OREANDA-NEWS. Fitch Ratings has maintained 48 U.S. RMBS classes on Rating Watch Positive in anticipation of potential future upgrades related to the pending distribution of the payout from the $8.5 billion Countrywide/Bank of America settlement. 

KEY RATING DRIVERS

The Rating Watch Positive reflects the potential for increased credit enhancement (CE) resulting from a pro rata share of payment, following the distribution of the $8.5 billion Countrywide/Bank of America settlement. The trustee for the 530 trusts involved in the settlement, Bank of New York Mellon (BoNY), has received the $8.5 billion and each trust's allocated share has been determined by a third-party expert. However, on Feb. 5, 2016, BoNY filed a Verified Petition for Judicial Instruction, seeking guidance on the order in which it should distribute principal to bondholders and write up balances. The order in which the two actions are taken could have implications for overcollateralization (OC) triggers, and related cash leakage to subordinate classes. The court motion is expected to further delay the settlement payouts to bondholders as the Court, trustee and investors attempt to determine the appropriate method of distribution.

Fitch will continue to monitor the progress of the settlement. After a method of distribution is determined, Fitch will conduct a full analysis of all affected Fitch-rated classes - including those not placed on Rating Watch Positive - for potential rating implications and recovery estimate revisions.

BACKGROUND

On June 28, 2011, Bank of America and Countrywide reached a settlement with Bank of New York Mellon, as trustee, representing 22 institutional investors, regarding alleged breaches of representations and warranties and violations of servicing obligations. Per the settlement, Bank of America - which purchased Countrywide Financial in 2008 - made a payment of $8.5 billion to Bank of New York Mellon, as trustee for 530 Countrywide RMBS trusts. The settlement also called for Bank of America to implement a number of servicing improvements. The associated payout was contingent upon both court and IRS approval, which were received in April and October of 2015, respectively.

RATING SENSITIVITIES

Fitch's analysis includes rating stress scenarios from 'CCCsf' to 'AAAsf'. The 'CCCsf' scenario is intended to be the most-likely base-case scenario. Rating scenarios above 'CCCsf' are increasingly more stressful and less likely to occur. Although many variables are adjusted in the stress scenarios, the primary driver of the loss scenarios is the home price forecast assumption.
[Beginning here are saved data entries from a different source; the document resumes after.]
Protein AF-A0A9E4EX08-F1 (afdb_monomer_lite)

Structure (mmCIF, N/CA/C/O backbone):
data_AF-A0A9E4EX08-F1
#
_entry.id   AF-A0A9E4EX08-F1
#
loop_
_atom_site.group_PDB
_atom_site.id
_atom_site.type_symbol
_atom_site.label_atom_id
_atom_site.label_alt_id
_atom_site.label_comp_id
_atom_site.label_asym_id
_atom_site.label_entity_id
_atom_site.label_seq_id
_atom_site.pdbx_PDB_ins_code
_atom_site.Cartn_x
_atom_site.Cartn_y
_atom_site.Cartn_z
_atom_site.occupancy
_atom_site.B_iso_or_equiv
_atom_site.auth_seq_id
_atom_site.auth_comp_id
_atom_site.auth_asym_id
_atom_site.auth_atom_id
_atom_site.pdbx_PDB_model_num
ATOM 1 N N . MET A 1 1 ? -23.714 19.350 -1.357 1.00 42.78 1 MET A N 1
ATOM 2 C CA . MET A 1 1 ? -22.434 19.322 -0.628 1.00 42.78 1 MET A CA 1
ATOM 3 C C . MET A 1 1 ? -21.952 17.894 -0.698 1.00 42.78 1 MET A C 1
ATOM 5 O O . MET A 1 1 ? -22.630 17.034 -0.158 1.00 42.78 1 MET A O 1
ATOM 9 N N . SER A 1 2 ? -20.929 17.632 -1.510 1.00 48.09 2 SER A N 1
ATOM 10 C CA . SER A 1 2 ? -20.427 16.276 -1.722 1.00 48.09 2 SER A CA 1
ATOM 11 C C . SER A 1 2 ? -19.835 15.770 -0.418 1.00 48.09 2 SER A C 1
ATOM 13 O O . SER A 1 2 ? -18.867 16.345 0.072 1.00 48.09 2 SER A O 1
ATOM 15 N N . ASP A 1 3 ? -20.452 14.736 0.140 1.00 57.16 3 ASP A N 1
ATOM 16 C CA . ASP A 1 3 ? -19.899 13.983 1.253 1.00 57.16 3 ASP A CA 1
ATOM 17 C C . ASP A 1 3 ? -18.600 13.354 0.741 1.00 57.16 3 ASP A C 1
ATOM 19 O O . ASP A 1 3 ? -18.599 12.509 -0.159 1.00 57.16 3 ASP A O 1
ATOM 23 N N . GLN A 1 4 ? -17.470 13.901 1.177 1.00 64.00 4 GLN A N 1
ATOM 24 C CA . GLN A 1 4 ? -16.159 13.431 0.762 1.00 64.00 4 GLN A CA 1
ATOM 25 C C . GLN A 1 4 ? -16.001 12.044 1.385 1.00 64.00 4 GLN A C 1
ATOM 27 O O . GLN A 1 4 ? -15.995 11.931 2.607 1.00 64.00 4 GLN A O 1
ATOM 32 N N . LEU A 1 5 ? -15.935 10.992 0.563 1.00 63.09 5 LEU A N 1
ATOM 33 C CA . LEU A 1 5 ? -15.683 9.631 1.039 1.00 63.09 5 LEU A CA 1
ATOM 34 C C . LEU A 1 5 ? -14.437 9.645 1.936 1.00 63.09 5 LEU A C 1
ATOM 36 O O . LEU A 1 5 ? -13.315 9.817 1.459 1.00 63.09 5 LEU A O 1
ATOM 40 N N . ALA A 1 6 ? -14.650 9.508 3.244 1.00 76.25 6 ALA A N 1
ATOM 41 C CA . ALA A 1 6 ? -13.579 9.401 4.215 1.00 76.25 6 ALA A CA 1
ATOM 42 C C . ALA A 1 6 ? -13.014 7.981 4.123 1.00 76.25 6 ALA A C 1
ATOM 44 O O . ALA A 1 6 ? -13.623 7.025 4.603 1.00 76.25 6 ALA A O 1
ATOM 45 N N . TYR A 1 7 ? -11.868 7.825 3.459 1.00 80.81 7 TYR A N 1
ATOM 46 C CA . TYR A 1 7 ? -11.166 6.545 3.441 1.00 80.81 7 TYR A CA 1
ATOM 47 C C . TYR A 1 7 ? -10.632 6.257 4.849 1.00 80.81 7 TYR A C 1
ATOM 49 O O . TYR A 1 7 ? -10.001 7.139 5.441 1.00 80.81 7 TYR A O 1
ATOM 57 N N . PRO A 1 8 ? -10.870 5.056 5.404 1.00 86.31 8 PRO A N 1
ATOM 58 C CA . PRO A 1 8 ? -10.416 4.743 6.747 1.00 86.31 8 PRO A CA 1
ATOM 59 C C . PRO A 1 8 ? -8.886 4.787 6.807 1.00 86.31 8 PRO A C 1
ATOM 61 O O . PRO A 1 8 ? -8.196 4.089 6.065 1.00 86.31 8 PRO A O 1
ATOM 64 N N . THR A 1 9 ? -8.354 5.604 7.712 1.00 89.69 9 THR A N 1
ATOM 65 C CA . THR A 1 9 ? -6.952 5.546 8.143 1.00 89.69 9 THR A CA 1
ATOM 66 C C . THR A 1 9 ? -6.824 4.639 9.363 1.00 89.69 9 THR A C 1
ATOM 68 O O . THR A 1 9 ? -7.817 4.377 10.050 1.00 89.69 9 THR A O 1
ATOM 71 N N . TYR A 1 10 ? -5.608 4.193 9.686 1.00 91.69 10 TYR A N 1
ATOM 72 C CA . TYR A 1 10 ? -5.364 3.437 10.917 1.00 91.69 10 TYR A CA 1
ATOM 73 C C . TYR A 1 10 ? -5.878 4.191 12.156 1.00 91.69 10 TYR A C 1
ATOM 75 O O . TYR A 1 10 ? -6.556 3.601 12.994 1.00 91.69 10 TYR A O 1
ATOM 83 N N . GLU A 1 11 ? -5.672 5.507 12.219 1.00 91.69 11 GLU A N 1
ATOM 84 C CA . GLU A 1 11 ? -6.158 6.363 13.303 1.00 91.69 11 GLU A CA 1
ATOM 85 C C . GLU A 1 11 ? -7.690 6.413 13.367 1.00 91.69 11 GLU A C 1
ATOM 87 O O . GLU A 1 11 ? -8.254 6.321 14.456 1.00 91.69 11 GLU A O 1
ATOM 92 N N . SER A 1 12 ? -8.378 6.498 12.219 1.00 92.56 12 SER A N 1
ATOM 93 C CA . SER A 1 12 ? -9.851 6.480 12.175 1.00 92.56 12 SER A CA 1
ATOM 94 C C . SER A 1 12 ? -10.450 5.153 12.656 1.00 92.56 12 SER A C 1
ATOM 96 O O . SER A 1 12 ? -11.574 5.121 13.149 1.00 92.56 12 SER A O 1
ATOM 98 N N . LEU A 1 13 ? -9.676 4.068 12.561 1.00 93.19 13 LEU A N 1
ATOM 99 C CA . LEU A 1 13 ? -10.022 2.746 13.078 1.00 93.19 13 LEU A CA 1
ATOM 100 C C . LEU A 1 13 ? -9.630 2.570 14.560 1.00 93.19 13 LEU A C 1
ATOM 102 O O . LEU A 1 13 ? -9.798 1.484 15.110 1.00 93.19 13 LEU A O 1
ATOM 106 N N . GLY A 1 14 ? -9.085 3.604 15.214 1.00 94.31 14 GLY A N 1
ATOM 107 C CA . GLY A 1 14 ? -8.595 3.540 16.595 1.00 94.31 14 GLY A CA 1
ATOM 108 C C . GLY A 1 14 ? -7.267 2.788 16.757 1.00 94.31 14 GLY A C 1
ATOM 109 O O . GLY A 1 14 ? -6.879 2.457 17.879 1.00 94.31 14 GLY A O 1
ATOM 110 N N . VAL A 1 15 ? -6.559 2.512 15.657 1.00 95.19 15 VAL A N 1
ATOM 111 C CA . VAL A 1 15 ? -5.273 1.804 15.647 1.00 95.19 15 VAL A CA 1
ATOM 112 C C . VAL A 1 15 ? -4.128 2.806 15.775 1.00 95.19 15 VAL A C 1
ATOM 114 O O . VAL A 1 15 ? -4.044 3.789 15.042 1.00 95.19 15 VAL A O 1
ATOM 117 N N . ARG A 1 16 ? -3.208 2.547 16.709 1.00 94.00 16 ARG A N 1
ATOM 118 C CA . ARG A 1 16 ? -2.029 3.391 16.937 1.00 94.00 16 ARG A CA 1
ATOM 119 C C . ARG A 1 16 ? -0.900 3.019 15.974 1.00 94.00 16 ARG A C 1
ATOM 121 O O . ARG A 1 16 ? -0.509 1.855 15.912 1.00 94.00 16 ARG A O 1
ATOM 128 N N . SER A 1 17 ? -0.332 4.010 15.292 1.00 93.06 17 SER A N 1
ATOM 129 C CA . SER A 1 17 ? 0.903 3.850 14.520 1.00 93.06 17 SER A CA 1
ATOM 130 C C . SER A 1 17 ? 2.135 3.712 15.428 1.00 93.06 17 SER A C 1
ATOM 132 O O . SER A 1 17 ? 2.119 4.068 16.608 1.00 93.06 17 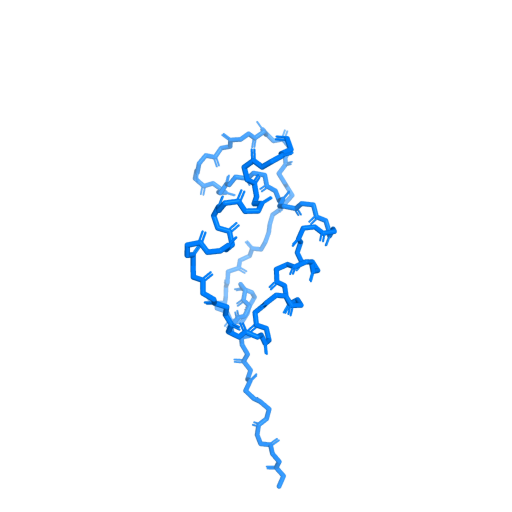SER A O 1
ATOM 134 N N . LEU A 1 18 ? 3.219 3.157 14.887 1.00 92.69 18 LEU A N 1
ATOM 135 C CA . LEU A 1 18 ? 4.462 2.914 15.618 1.00 92.69 18 LEU A CA 1
ATOM 136 C C . LEU A 1 18 ? 5.683 3.293 14.784 1.00 92.69 18 LEU A C 1
ATOM 138 O O . LEU A 1 18 ? 5.631 3.311 13.555 1.00 92.69 18 LEU A O 1
ATOM 142 N N . ILE A 1 19 ? 6.796 3.556 15.468 1.00 92.56 19 ILE A N 1
ATOM 143 C CA . ILE A 1 19 ? 8.114 3.694 14.848 1.00 92.56 19 ILE A CA 1
ATOM 144 C C . ILE A 1 19 ? 8.793 2.328 14.922 1.00 92.56 19 ILE A C 1
ATOM 146 O O . ILE A 1 19 ? 9.058 1.813 16.009 1.00 92.56 19 ILE A O 1
ATOM 150 N N . ASN A 1 20 ? 9.050 1.727 13.763 1.00 92.50 20 ASN A N 1
ATOM 151 C CA . ASN A 1 20 ? 9.70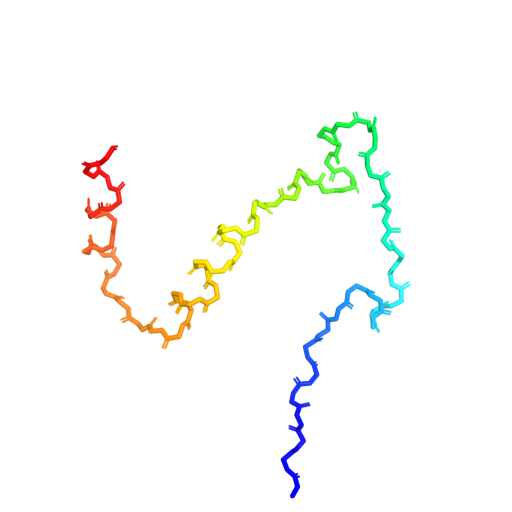1 0.428 13.687 1.00 92.50 20 ASN A CA 1
ATOM 152 C C . ASN A 1 20 ? 11.232 0.581 13.654 1.00 92.50 20 ASN A C 1
ATOM 154 O O . ASN A 1 20 ? 11.791 0.980 12.636 1.00 92.50 20 ASN A O 1
ATOM 158 N N . CYS A 1 21 ? 11.894 0.204 14.752 1.00 91.00 21 CYS A N 1
ATOM 159 C CA . CYS A 1 21 ? 13.358 0.126 14.869 1.00 91.00 21 CYS A CA 1
ATOM 160 C C . CYS A 1 21 ? 13.878 -1.320 14.998 1.00 91.00 21 CYS A C 1
ATOM 162 O O . CYS A 1 21 ? 15.035 -1.520 15.355 1.00 91.00 21 CYS A O 1
ATOM 164 N N . GLN A 1 22 ? 13.025 -2.326 14.768 1.00 88.12 22 GLN A N 1
ATOM 165 C CA . GLN A 1 22 ? 13.355 -3.749 14.951 1.00 88.12 22 GLN A CA 1
ATOM 166 C C . GLN A 1 22 ? 13.563 -4.501 13.626 1.00 88.12 22 GLN A C 1
ATOM 168 O O . GLN A 1 22 ? 14.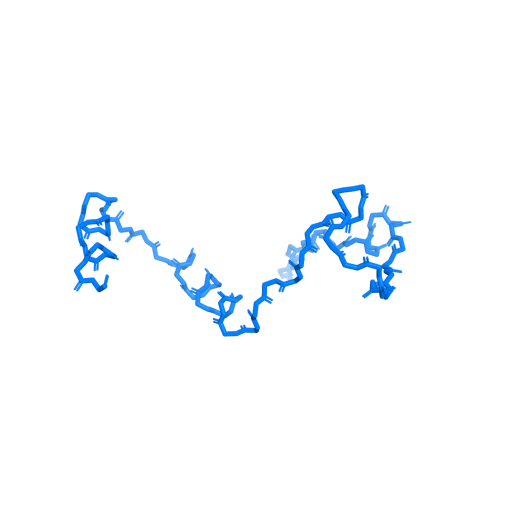039 -5.631 13.629 1.00 88.12 22 GLN A O 1
ATOM 173 N N . GLY A 1 23 ? 13.244 -3.883 12.484 1.00 86.19 23 GLY A N 1
ATOM 174 C CA . GLY A 1 23 ? 13.388 -4.494 11.159 1.00 86.19 23 GLY A CA 1
ATOM 175 C C . GLY A 1 23 ? 12.088 -5.127 10.661 1.00 86.19 23 GLY A C 1
ATOM 176 O O . GLY A 1 23 ? 10.997 -4.642 10.947 1.00 86.19 23 GLY A O 1
ATOM 177 N N . THR A 1 24 ? 12.172 -6.196 9.873 1.00 88.44 24 THR A N 1
ATOM 178 C CA . THR A 1 24 ? 11.016 -6.775 9.165 1.00 88.44 24 THR A CA 1
ATOM 179 C C . THR A 1 24 ? 10.253 -7.777 10.034 1.00 88.44 24 THR A C 1
ATOM 181 O O . THR A 1 24 ? 10.368 -8.989 9.859 1.00 88.44 24 THR A O 1
ATOM 184 N N . TYR A 1 25 ? 9.486 -7.270 10.998 1.00 91.56 25 TYR A N 1
ATOM 185 C CA . TYR A 1 25 ? 8.666 -8.080 11.900 1.00 91.56 25 TYR A CA 1
ATOM 186 C C . TYR A 1 25 ? 7.236 -8.208 11.371 1.00 91.56 25 TYR A C 1
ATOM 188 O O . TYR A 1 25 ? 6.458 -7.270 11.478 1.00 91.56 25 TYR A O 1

In the 'Bsf' scenario, Fitch assumes home prices decline 10% below their long-term sustainable level. The home price decline assumption is increased by 5% at each higher rating category up to a 35% decline in the 'AAAsf' scenario.

In addition to increasing mortgage pool losses at each rating category to reflect increasingly stressful economic scenarios, Fitch analyzes various loss-timing, prepayment, loan modification, servicer advancing, and interest rate scenarios as part of the cash flow analysis. Each class is analyzed with 43 different combinations of loss, prepayment and interest rate projections.

Classes currently rated below 'Bsf' are at-risk to default at some point in the future. As default becomes more imminent, bonds currently rated 'CCCsf' and 'CCsf' will migrate towards 'Csf' and eventually 'Dsf'.

The ratings of bonds currently rated 'Bsf' or higher will be sensitive to future mortgage borrower behavior, which historically has been strongly correlated with home price movements. Despite recent positive trends, Fitch currently expects home prices to decline in some regions before reaching a sustainable level. While Fitch's ratings reflect this home price view, the ratings of outstanding classes may be subject to revision to the extent actual home price and mortgage performance trends differ from those currently projected by Fitch.

DUE DILIGENCE USAGE

No third party due diligence was provided or reviewed in relation to this rating action.